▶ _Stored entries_
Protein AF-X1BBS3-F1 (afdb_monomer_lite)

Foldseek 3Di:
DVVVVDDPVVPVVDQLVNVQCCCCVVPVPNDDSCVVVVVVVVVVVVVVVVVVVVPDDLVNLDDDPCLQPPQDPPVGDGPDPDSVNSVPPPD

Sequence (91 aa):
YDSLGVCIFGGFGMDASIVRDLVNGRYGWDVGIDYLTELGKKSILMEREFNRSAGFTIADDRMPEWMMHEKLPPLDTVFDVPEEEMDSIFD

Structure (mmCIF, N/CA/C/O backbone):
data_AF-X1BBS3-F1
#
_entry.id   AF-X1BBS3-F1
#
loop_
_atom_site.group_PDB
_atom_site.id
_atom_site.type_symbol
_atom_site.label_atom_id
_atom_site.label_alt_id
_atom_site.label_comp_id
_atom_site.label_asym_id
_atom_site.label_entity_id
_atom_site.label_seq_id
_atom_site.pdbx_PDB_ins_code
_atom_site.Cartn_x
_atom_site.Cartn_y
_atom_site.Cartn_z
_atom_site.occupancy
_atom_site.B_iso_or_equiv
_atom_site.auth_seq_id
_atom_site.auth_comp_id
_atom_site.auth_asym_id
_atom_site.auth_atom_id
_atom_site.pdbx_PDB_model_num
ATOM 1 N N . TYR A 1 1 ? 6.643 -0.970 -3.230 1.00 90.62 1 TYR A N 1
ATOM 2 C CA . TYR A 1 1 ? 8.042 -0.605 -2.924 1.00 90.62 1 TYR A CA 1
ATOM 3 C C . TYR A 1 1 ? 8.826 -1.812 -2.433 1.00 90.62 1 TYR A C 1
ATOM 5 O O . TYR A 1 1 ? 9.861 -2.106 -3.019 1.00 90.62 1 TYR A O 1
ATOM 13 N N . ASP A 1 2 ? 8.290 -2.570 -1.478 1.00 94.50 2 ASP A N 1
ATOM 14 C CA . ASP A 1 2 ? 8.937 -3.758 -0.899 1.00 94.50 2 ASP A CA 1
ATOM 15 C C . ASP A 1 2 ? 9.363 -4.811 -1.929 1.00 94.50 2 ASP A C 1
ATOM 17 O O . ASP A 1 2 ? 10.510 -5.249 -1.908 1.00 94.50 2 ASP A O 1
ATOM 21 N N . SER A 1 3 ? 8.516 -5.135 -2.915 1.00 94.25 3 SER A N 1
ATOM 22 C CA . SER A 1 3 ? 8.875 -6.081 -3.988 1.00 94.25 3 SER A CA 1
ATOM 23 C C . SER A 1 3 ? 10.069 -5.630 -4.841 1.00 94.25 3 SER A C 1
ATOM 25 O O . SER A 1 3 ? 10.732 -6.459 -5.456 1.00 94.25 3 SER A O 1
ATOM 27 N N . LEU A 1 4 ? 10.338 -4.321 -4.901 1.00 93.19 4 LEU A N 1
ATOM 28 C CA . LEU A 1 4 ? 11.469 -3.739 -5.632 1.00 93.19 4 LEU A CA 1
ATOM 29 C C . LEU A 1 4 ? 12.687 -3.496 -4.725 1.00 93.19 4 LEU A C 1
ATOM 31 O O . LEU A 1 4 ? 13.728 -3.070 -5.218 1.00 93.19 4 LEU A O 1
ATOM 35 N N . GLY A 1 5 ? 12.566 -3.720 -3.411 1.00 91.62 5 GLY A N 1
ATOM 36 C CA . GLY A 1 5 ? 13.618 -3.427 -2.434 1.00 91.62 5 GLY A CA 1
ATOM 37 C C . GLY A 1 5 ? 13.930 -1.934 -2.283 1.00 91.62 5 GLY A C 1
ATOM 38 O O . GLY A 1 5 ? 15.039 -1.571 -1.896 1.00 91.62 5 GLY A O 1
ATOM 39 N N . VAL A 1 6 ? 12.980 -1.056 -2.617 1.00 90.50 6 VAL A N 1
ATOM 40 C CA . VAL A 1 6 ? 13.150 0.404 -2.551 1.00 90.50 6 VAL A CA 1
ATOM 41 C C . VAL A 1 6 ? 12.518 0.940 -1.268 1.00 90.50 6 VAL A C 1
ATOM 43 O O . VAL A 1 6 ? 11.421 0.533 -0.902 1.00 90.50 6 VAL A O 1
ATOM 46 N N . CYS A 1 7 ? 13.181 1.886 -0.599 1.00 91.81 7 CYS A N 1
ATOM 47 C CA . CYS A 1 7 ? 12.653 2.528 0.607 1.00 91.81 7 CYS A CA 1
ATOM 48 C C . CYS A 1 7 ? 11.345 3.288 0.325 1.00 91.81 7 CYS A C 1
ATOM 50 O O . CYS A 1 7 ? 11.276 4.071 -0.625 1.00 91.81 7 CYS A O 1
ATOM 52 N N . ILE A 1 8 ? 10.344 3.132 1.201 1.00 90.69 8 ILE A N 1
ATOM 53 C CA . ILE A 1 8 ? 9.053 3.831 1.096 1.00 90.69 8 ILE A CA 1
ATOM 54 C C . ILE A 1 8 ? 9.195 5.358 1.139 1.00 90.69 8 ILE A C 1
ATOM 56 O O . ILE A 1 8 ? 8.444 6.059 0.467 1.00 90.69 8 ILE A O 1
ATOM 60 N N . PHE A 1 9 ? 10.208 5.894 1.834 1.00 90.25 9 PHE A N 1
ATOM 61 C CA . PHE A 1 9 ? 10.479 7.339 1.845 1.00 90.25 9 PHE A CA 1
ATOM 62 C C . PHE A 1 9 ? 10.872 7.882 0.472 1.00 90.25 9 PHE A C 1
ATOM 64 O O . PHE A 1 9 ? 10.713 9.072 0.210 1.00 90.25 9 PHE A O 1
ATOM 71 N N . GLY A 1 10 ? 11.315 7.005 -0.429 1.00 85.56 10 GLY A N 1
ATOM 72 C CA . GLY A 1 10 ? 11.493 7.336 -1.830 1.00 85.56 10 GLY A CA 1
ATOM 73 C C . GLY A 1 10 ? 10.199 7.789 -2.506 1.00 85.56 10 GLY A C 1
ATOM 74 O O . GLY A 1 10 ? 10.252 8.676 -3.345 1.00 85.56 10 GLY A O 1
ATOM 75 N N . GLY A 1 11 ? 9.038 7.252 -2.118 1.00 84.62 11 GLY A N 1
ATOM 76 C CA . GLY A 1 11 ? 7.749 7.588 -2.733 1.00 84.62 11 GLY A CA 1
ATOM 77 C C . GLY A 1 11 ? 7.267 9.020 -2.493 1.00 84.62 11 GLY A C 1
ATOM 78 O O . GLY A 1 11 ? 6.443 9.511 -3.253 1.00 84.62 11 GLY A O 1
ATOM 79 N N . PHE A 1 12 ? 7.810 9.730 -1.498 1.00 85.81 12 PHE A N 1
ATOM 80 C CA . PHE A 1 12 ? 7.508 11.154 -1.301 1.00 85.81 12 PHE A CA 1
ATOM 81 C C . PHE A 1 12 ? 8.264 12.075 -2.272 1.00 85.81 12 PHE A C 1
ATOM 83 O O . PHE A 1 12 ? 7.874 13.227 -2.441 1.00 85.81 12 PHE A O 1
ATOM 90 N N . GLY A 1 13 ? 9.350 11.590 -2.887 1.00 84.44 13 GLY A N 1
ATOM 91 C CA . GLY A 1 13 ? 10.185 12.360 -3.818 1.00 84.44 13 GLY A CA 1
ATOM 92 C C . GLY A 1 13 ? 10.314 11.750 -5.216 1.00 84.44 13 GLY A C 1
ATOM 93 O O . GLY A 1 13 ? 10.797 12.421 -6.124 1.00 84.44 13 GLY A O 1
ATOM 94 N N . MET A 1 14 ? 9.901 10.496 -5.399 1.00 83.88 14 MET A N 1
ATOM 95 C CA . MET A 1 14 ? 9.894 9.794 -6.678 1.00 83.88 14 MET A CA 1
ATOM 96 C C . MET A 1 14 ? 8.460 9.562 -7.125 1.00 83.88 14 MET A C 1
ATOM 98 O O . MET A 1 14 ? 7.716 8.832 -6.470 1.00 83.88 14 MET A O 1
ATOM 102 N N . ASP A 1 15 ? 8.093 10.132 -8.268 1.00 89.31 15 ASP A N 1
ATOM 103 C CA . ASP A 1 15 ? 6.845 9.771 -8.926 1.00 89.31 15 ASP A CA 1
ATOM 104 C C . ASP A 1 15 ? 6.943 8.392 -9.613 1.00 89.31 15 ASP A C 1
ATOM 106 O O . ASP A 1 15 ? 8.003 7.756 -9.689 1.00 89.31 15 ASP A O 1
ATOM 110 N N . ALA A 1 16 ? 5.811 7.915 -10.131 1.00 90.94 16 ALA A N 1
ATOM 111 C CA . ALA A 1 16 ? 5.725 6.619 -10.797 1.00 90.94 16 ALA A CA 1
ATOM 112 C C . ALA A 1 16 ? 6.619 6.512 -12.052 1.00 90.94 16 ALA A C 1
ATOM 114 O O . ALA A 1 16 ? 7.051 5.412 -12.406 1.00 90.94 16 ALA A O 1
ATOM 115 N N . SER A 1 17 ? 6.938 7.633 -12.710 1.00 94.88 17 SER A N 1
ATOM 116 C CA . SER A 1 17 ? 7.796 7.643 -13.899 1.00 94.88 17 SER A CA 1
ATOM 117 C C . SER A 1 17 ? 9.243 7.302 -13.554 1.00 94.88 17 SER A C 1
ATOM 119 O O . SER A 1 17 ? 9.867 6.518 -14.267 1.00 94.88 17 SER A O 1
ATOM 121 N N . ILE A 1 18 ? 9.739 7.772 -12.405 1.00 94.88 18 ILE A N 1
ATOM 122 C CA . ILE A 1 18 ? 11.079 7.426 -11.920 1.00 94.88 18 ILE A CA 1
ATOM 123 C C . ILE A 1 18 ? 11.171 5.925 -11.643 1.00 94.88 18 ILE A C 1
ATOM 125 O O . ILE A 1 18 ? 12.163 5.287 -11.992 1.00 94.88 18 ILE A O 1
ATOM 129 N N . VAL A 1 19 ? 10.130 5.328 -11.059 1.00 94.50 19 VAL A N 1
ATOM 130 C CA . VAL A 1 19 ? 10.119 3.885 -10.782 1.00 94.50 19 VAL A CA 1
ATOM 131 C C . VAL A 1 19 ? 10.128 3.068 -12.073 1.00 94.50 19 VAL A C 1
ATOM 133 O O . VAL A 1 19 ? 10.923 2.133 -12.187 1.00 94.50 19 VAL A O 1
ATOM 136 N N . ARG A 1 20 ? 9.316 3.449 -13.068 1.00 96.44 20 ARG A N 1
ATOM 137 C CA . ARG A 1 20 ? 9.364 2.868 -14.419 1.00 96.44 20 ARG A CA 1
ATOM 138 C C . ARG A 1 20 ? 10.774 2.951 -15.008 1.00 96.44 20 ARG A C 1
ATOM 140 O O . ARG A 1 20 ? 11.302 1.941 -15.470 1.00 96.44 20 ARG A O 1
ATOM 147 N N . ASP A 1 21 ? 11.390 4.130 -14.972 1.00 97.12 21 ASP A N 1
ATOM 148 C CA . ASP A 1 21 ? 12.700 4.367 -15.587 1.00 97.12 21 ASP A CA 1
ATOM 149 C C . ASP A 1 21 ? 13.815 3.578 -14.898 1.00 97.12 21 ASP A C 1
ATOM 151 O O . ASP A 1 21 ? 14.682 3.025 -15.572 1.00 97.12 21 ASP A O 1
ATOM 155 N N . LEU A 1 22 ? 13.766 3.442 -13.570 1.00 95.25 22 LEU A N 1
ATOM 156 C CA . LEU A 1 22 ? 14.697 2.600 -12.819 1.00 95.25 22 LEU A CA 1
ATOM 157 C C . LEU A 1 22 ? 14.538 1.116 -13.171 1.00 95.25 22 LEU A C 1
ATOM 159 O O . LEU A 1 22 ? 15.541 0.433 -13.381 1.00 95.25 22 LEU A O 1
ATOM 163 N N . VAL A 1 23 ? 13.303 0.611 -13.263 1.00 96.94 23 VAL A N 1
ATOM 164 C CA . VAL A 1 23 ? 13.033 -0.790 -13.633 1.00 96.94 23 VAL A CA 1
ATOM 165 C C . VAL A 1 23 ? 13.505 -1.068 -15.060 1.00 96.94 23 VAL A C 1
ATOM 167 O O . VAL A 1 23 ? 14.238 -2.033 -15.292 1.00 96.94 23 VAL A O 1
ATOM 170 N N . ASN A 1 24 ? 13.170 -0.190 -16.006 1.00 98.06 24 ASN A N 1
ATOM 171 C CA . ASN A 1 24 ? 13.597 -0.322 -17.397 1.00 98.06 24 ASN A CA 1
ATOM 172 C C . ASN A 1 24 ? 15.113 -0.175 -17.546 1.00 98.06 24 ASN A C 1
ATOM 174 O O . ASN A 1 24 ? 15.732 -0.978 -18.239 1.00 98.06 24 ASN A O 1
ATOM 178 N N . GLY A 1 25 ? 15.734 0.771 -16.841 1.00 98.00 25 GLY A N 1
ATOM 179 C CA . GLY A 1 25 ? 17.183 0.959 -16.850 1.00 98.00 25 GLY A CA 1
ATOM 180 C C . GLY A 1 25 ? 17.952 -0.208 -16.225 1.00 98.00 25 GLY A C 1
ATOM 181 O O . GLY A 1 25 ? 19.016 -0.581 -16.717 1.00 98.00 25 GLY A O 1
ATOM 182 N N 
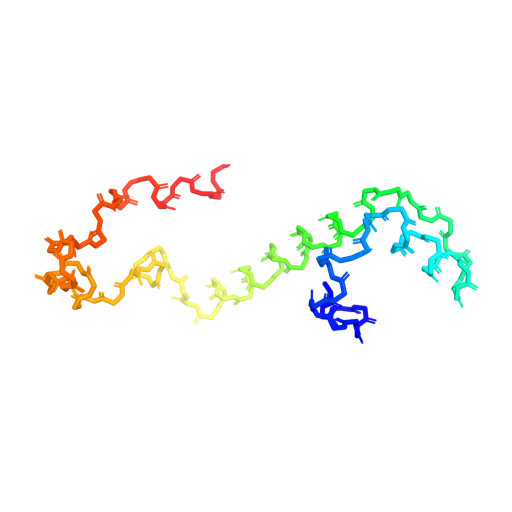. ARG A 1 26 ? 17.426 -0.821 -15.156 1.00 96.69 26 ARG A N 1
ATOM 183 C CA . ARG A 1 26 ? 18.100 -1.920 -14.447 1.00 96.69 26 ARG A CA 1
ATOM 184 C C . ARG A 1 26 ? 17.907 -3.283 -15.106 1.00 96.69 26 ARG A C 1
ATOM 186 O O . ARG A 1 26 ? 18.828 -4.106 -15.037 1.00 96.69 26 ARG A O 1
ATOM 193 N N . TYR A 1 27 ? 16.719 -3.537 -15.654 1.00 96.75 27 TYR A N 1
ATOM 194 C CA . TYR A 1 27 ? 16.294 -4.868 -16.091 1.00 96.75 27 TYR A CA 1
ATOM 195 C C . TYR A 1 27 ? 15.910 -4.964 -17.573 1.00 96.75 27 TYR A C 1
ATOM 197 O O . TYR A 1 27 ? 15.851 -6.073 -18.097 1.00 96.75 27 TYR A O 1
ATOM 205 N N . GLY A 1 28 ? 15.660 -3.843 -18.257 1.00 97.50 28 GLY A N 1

▶ _YOUR OBJECTIVE_
A verbatim transcription is needed of the lines above, starting at the line with "ATOM 122 C CA" and ending at the line with "ATOM 148 C CA", both included, and of nothing else.

▶ _EXERCISE RESPONSE_
ATOM 122 C CA . ILE A 1 18 ? 11.079 7.426 -11.920 1.00 94.88 18 ILE A CA 1
ATOM 123 C C . ILE A 1 18 ? 11.171 5.925 -11.643 1.00 94.88 18 ILE A C 1
ATOM 125 O O . ILE A 1 18 ? 12.163 5.287 -11.992 1.00 94.88 18 ILE A O 1
ATOM 129 N N . VAL A 1 19 ? 10.130 5.328 -11.059 1.00 94.50 19 VAL A N 1
ATOM 130 C CA . VAL A 1 19 ? 10.119 3.885 -10.782 1.00 94.50 19 VAL A CA 1
ATOM 131 C C . VAL A 1 19 ? 10.128 3.068 -12.073 1.00 94.50 19 VAL A C 1
ATOM 133 O O . VAL A 1 19 ? 10.923 2.133 -12.187 1.00 94.50 19 VAL A O 1
ATOM 136 N N . ARG A 1 20 ? 9.316 3.449 -13.068 1.00 96.44 20 ARG A N 1
ATOM 137 C CA . ARG A 1 20 ? 9.364 2.868 -14.419 1.00 96.44 20 ARG A CA 1
ATOM 138 C C . ARG A 1 20 ? 10.774 2.951 -15.008 1.00 96.44 20 ARG A C 1
ATOM 140 O O . ARG A 1 20 ? 11.302 1.941 -15.470 1.00 96.44 20 ARG A O 1
ATOM 147 N N . ASP A 1 21 ? 11.390 4.130 -14.972 1.00 97.12 21 ASP A N 1
ATOM 148 C CA . ASP A 1 21 ? 12.700 4.367 -15.587 1.00 97.12 21 ASP A CA 1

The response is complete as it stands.